Task requirements:
From the entries below, output the line with "ATOM 82 O O" and each following line up to and including the line with "ATOM 100 C C", exactly as written.

(Data for this task begins)

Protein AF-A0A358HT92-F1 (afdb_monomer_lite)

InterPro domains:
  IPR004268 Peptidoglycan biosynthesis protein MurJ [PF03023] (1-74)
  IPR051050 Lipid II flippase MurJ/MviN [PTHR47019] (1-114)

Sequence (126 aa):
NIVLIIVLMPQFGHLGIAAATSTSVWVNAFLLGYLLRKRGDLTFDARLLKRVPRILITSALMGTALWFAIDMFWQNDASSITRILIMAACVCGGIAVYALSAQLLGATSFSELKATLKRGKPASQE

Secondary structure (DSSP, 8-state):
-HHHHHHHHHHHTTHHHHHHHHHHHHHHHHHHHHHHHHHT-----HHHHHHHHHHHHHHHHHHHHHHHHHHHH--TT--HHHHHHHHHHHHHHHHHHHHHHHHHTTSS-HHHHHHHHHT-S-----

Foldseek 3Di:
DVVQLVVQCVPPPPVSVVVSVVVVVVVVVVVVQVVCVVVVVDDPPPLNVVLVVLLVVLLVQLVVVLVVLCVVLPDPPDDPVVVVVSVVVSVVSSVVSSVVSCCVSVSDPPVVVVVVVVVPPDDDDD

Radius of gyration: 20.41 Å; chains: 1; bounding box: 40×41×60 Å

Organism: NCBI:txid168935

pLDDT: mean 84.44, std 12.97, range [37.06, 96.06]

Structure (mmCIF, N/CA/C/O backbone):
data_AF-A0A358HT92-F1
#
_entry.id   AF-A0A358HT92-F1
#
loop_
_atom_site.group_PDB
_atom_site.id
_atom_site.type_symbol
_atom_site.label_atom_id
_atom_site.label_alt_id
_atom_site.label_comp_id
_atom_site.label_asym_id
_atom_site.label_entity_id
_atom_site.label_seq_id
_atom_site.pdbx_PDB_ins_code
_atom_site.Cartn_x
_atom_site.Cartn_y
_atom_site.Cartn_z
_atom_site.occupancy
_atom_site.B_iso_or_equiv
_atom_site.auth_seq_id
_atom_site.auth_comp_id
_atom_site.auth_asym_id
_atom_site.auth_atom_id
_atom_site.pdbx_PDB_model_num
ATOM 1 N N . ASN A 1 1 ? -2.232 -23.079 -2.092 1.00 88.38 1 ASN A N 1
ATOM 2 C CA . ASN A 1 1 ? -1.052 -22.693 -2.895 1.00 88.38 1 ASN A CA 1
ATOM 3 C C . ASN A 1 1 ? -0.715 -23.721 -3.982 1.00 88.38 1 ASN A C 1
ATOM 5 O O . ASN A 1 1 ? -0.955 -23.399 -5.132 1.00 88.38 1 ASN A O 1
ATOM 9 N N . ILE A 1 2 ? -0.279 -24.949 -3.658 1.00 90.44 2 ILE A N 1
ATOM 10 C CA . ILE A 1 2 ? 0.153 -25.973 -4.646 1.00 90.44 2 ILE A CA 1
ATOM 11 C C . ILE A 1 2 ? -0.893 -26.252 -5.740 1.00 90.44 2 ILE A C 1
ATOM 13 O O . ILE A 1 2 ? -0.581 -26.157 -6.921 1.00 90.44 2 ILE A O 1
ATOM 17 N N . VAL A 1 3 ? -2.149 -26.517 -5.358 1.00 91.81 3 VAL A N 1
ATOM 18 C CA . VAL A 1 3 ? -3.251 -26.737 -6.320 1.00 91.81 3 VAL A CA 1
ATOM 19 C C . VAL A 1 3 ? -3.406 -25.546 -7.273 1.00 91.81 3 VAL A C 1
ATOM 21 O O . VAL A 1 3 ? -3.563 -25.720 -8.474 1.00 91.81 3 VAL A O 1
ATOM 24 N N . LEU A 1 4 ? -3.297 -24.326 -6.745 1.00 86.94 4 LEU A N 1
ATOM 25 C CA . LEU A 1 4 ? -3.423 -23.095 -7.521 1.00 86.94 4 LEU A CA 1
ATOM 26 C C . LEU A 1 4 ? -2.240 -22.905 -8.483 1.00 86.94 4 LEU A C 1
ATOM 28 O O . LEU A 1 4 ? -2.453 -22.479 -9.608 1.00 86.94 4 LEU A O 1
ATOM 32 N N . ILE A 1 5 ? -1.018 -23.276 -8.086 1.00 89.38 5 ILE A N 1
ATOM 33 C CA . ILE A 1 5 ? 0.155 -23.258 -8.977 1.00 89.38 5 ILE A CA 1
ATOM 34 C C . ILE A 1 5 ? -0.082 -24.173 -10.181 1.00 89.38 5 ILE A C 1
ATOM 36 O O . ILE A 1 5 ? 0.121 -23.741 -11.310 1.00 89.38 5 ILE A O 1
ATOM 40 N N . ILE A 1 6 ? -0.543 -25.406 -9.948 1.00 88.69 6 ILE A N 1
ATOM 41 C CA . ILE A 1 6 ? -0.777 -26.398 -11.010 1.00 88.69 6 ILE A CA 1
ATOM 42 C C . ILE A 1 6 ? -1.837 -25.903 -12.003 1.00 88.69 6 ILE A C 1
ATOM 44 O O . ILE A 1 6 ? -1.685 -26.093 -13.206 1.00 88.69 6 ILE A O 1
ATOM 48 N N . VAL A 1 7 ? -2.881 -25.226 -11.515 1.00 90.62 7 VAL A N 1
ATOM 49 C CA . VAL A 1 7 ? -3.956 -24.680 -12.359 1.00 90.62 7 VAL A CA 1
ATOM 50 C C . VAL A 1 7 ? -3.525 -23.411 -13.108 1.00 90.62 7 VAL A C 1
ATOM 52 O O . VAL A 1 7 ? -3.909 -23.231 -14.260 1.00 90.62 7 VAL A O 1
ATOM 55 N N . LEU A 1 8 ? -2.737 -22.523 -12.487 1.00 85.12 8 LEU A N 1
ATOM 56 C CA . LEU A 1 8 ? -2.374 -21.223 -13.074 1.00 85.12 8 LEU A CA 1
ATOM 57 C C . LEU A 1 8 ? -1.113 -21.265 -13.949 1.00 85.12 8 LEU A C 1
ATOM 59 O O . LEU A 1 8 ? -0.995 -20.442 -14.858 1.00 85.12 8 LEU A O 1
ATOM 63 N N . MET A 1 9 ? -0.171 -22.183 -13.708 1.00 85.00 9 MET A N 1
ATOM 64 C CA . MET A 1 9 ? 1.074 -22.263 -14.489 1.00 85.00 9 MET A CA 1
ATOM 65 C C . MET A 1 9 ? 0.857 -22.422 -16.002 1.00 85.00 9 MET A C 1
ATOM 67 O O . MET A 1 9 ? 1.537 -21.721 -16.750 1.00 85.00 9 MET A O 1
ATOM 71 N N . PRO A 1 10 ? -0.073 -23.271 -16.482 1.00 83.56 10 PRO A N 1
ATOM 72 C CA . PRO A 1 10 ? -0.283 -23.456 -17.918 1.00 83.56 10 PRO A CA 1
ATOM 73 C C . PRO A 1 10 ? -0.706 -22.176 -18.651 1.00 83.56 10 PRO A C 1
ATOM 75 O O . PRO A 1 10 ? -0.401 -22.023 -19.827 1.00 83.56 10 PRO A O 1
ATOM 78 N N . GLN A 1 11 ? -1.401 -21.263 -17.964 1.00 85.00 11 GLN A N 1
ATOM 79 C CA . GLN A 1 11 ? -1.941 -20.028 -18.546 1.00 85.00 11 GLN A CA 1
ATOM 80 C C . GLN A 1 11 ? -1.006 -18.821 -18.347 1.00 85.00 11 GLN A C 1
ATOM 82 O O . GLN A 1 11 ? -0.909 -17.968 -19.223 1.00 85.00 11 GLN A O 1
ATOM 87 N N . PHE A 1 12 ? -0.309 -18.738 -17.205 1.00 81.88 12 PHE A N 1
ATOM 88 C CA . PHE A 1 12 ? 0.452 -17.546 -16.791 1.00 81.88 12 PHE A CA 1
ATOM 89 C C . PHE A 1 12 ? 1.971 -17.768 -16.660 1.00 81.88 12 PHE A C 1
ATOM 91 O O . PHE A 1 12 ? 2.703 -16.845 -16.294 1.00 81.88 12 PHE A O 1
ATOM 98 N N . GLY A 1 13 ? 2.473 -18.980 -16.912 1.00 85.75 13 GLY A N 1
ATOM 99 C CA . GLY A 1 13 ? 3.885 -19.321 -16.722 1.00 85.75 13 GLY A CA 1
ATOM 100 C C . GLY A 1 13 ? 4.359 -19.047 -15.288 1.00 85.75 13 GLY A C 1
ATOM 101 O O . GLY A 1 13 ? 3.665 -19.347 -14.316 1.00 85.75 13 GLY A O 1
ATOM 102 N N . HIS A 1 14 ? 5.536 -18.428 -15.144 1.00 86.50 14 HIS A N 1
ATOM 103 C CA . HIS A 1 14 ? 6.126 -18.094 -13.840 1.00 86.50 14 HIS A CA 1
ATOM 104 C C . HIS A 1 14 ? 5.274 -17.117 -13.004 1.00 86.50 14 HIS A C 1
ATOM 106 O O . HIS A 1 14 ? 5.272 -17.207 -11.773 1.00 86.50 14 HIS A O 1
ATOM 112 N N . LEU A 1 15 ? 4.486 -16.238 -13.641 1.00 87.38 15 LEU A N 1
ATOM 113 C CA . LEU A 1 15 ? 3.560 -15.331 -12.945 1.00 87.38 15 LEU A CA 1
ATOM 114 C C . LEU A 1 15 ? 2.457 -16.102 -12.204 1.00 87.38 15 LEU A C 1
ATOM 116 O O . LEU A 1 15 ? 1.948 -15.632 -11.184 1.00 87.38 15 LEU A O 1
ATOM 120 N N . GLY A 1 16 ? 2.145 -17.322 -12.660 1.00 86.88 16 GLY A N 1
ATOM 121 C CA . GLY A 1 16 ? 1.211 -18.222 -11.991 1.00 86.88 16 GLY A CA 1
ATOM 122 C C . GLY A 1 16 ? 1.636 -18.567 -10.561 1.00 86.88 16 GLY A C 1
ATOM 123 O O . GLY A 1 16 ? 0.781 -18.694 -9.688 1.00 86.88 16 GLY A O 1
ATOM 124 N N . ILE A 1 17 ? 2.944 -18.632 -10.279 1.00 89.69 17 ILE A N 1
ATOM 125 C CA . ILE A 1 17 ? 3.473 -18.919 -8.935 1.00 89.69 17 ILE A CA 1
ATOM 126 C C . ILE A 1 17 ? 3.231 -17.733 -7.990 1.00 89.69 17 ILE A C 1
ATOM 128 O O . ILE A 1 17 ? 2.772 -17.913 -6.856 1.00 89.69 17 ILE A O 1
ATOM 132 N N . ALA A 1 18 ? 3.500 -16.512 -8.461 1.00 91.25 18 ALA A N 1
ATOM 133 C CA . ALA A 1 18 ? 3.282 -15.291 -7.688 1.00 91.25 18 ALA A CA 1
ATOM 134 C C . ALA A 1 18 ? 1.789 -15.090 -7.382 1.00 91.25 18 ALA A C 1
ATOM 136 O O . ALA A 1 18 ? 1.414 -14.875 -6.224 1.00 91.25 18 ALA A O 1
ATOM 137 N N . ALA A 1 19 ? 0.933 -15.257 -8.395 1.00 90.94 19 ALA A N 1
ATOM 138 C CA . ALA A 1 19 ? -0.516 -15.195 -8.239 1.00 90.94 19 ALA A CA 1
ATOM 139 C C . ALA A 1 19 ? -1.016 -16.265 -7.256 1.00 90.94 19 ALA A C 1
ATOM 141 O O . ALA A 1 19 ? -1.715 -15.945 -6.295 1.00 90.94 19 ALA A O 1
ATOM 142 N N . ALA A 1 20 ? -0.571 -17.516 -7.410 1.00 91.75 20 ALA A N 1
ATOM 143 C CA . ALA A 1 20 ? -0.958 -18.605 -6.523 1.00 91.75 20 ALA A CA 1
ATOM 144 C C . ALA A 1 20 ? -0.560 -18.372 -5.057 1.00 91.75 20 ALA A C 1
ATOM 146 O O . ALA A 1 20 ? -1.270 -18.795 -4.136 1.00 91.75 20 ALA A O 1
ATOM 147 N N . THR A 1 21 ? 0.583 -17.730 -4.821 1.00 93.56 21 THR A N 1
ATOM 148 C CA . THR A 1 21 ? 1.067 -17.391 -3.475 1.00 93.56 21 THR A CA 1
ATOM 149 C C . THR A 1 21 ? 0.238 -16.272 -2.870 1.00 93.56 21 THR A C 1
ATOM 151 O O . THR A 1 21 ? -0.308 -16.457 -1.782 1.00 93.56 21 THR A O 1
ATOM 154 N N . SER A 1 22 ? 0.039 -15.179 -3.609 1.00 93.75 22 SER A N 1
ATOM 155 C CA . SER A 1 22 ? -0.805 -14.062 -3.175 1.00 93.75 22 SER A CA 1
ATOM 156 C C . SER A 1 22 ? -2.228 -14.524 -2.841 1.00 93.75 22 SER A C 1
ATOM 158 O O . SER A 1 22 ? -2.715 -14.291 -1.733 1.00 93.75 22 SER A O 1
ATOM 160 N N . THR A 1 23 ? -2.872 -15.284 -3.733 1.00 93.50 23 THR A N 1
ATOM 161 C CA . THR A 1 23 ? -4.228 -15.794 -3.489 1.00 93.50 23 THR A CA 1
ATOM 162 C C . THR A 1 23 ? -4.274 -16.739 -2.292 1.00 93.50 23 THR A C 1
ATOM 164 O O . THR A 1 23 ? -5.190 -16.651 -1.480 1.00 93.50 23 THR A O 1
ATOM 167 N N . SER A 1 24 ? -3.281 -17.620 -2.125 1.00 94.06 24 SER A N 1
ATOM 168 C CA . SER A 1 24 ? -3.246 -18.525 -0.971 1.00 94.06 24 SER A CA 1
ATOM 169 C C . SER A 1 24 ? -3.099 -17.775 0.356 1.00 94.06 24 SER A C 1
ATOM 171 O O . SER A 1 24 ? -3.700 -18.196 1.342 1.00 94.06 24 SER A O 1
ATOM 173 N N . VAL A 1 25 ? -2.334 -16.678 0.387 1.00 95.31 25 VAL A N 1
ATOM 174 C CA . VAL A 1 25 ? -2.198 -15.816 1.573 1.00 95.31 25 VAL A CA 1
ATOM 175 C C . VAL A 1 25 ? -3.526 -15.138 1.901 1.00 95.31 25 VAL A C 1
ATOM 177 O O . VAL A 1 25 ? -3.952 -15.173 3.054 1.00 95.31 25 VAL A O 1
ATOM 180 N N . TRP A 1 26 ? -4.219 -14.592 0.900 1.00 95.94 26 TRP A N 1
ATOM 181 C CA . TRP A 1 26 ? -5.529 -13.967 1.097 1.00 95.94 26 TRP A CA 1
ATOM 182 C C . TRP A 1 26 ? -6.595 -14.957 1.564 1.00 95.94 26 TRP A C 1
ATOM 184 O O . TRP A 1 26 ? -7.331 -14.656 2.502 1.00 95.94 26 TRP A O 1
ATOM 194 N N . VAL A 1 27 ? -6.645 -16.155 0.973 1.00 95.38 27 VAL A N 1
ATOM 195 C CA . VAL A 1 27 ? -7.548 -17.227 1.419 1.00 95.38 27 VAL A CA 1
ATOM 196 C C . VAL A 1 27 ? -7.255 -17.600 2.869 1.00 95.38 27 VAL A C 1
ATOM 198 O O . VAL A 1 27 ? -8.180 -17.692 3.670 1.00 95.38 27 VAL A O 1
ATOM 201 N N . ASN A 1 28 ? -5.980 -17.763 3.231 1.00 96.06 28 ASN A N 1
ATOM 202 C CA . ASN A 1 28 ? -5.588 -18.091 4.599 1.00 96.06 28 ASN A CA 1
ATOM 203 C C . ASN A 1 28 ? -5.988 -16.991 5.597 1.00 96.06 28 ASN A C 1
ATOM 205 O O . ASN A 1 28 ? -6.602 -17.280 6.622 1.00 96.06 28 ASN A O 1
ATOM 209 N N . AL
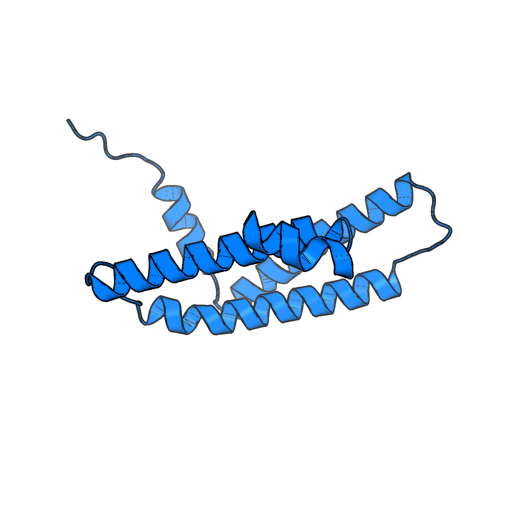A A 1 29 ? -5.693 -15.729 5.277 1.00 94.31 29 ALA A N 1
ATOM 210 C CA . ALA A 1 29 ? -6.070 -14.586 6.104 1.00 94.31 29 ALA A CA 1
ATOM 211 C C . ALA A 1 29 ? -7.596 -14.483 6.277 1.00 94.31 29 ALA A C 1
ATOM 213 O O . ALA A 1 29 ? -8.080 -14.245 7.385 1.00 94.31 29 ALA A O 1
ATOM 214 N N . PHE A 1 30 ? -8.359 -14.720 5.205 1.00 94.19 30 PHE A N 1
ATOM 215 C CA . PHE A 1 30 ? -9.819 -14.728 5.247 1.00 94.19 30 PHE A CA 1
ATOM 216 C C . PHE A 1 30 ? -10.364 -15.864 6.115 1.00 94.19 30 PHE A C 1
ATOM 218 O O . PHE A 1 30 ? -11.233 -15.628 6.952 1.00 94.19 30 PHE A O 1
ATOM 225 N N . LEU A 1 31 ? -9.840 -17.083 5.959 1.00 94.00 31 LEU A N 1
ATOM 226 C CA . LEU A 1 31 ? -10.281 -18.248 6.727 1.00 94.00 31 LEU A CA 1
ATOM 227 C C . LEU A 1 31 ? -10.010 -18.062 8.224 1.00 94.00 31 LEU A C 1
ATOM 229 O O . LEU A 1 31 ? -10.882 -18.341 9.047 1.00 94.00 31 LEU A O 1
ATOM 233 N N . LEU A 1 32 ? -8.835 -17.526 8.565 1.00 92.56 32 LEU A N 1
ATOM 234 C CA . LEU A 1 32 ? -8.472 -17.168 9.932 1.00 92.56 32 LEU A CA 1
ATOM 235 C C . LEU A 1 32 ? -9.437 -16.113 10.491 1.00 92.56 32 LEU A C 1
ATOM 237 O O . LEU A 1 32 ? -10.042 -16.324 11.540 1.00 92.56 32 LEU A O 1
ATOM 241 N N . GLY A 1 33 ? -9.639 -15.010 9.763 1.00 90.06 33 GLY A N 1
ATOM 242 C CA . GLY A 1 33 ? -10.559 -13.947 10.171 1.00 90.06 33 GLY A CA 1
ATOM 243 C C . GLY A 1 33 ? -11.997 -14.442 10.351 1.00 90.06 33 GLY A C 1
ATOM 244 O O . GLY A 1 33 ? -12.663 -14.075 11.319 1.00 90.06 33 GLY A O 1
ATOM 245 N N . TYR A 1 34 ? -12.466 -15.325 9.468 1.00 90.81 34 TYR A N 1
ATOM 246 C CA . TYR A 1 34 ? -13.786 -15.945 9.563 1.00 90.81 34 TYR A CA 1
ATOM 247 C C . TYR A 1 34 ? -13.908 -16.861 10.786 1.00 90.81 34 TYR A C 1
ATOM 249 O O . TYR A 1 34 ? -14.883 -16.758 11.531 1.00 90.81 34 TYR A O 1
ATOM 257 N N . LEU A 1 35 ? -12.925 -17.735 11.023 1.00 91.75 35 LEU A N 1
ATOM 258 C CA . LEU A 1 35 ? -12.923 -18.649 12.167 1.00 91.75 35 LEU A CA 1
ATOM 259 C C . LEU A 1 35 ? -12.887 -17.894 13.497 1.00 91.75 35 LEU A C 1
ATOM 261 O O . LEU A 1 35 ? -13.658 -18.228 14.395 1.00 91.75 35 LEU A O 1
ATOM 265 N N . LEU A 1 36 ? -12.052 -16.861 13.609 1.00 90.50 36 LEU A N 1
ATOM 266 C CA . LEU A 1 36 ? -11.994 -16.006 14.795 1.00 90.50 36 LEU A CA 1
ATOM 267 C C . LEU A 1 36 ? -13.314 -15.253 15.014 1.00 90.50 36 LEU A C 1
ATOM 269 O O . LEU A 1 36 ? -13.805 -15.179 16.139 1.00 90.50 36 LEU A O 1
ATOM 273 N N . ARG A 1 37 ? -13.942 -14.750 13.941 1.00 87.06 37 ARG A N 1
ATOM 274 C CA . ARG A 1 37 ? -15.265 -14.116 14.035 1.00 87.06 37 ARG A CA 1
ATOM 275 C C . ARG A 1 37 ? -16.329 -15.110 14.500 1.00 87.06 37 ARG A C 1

(Data for this task ends)
(Data for this task begins)

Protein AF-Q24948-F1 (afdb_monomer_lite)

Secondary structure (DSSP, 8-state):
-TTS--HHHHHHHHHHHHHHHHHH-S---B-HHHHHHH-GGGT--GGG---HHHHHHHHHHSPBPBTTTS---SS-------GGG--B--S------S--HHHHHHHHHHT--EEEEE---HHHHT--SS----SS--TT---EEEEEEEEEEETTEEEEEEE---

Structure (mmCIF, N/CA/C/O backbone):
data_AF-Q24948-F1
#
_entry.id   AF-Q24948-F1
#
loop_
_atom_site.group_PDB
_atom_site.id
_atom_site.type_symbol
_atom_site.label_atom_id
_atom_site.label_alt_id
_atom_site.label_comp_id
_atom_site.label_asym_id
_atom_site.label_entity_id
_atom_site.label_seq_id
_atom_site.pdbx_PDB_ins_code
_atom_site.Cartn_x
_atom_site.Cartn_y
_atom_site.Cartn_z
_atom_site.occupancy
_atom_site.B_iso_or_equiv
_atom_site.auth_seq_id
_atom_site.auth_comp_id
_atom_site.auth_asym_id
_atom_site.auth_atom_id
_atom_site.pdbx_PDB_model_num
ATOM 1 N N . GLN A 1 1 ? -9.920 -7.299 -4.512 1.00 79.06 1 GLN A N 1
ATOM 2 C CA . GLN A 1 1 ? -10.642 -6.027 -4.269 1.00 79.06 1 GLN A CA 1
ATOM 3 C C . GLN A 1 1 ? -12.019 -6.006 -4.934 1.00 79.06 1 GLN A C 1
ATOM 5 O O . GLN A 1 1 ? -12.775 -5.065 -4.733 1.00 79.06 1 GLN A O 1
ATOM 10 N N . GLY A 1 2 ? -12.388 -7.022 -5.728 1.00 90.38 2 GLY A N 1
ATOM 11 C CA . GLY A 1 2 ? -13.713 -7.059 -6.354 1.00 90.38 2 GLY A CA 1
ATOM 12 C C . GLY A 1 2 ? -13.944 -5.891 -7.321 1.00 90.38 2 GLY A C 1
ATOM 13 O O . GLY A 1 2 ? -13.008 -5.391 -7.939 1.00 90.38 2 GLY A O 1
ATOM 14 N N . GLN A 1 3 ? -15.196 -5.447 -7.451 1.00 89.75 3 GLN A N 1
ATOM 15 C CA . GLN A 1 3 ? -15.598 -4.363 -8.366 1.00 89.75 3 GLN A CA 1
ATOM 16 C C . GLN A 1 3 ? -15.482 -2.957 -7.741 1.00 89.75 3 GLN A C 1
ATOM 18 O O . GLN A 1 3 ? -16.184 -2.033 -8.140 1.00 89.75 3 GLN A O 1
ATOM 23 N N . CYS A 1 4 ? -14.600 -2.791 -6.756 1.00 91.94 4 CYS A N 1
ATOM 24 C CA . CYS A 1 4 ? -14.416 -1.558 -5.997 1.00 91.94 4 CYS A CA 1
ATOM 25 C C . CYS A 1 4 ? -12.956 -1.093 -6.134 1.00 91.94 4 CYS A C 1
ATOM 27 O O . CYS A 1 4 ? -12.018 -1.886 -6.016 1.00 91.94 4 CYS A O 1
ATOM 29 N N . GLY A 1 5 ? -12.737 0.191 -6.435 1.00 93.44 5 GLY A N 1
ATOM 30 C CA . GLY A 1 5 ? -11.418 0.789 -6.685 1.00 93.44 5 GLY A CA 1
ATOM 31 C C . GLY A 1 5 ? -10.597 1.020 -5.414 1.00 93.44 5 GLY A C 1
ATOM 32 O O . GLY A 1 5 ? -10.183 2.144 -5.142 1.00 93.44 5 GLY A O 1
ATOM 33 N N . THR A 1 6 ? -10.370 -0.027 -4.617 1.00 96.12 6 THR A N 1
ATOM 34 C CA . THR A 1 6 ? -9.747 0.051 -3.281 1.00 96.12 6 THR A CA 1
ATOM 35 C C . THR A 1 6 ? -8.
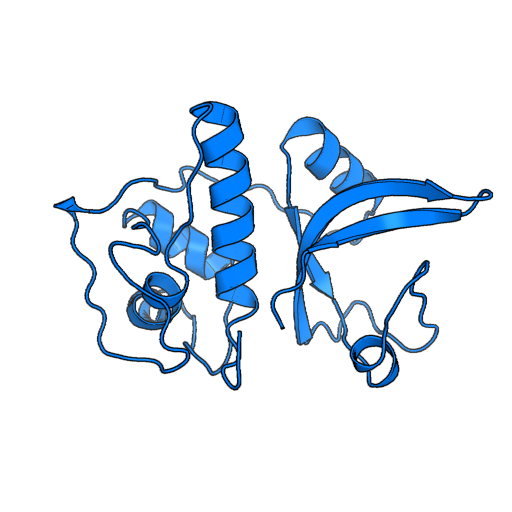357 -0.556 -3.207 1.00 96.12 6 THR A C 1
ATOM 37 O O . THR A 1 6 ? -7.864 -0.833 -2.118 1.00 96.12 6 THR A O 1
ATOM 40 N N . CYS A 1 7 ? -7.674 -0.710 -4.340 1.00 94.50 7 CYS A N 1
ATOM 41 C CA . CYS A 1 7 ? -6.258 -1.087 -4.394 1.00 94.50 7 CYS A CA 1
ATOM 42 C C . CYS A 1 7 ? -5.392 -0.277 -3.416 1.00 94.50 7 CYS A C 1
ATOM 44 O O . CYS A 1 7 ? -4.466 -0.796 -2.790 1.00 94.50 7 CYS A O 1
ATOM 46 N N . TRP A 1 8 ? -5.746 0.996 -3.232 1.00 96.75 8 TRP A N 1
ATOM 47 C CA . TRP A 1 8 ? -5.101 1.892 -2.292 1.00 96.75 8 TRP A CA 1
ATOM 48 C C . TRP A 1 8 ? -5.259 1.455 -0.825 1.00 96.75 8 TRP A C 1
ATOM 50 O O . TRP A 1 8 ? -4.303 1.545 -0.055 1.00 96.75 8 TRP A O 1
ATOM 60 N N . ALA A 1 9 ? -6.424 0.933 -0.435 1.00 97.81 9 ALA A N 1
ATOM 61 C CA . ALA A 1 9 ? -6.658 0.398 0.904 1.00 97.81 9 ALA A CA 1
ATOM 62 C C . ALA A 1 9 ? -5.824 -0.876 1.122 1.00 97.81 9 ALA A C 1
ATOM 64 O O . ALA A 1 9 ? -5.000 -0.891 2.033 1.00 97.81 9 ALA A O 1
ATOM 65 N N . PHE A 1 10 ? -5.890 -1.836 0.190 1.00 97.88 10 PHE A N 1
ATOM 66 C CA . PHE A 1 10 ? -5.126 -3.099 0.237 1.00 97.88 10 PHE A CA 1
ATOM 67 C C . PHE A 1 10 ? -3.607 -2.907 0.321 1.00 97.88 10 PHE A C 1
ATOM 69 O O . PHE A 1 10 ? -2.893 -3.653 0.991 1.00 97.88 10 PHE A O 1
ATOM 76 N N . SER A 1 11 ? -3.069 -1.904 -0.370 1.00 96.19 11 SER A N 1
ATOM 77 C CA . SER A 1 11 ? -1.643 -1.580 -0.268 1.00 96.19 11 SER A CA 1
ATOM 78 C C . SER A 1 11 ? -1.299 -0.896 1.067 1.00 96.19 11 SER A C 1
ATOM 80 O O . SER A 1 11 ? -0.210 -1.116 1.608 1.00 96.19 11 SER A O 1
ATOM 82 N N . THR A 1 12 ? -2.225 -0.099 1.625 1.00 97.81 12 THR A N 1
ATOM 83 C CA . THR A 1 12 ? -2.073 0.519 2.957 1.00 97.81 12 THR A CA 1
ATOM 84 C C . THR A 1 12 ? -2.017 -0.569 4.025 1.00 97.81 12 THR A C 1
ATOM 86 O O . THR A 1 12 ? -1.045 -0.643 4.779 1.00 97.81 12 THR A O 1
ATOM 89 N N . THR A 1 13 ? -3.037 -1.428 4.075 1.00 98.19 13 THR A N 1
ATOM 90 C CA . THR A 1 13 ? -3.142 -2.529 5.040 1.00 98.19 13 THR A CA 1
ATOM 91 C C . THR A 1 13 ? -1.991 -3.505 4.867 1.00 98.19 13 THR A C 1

(Data for this task ends)

Written solution:
ATOM 82 O O . GLN A 1 11 ? -0.909 -17.968 -19.223 1.00 85.00 11 GLN A O 1
ATOM 87 N N . PHE A 1 12 ? -0.309 -18.738 -17.205 1.00 81.88 12 PHE A N 1
ATOM 88 C CA . PHE A 1 12 ? 0.452 -17.546 -16.791 1.00 81.88 12 PHE A CA 1
ATOM 89 C C . PHE A 1 12 ? 1.971 -17.768 -16.660 1.00 81.88 12 PHE A C 1
ATOM 91 O O . PHE A 1 12 ? 2.703 -16.845 -16.294 1.00 81.88 12 PHE A O 1
ATOM 98 N N . GLY A 1 13 ? 2.473 -18.980 -16.912 1.00 85.75 13 GLY A N 1
ATOM 99 C CA . GLY A 1 13 ? 3.885 -19.321 -16.722 1.00 85.75 13 GLY A CA 1
ATOM 100 C C . GLY A 1 13 ? 4.359 -19.047 -15.288 1.00 85.75 13 GLY A C 1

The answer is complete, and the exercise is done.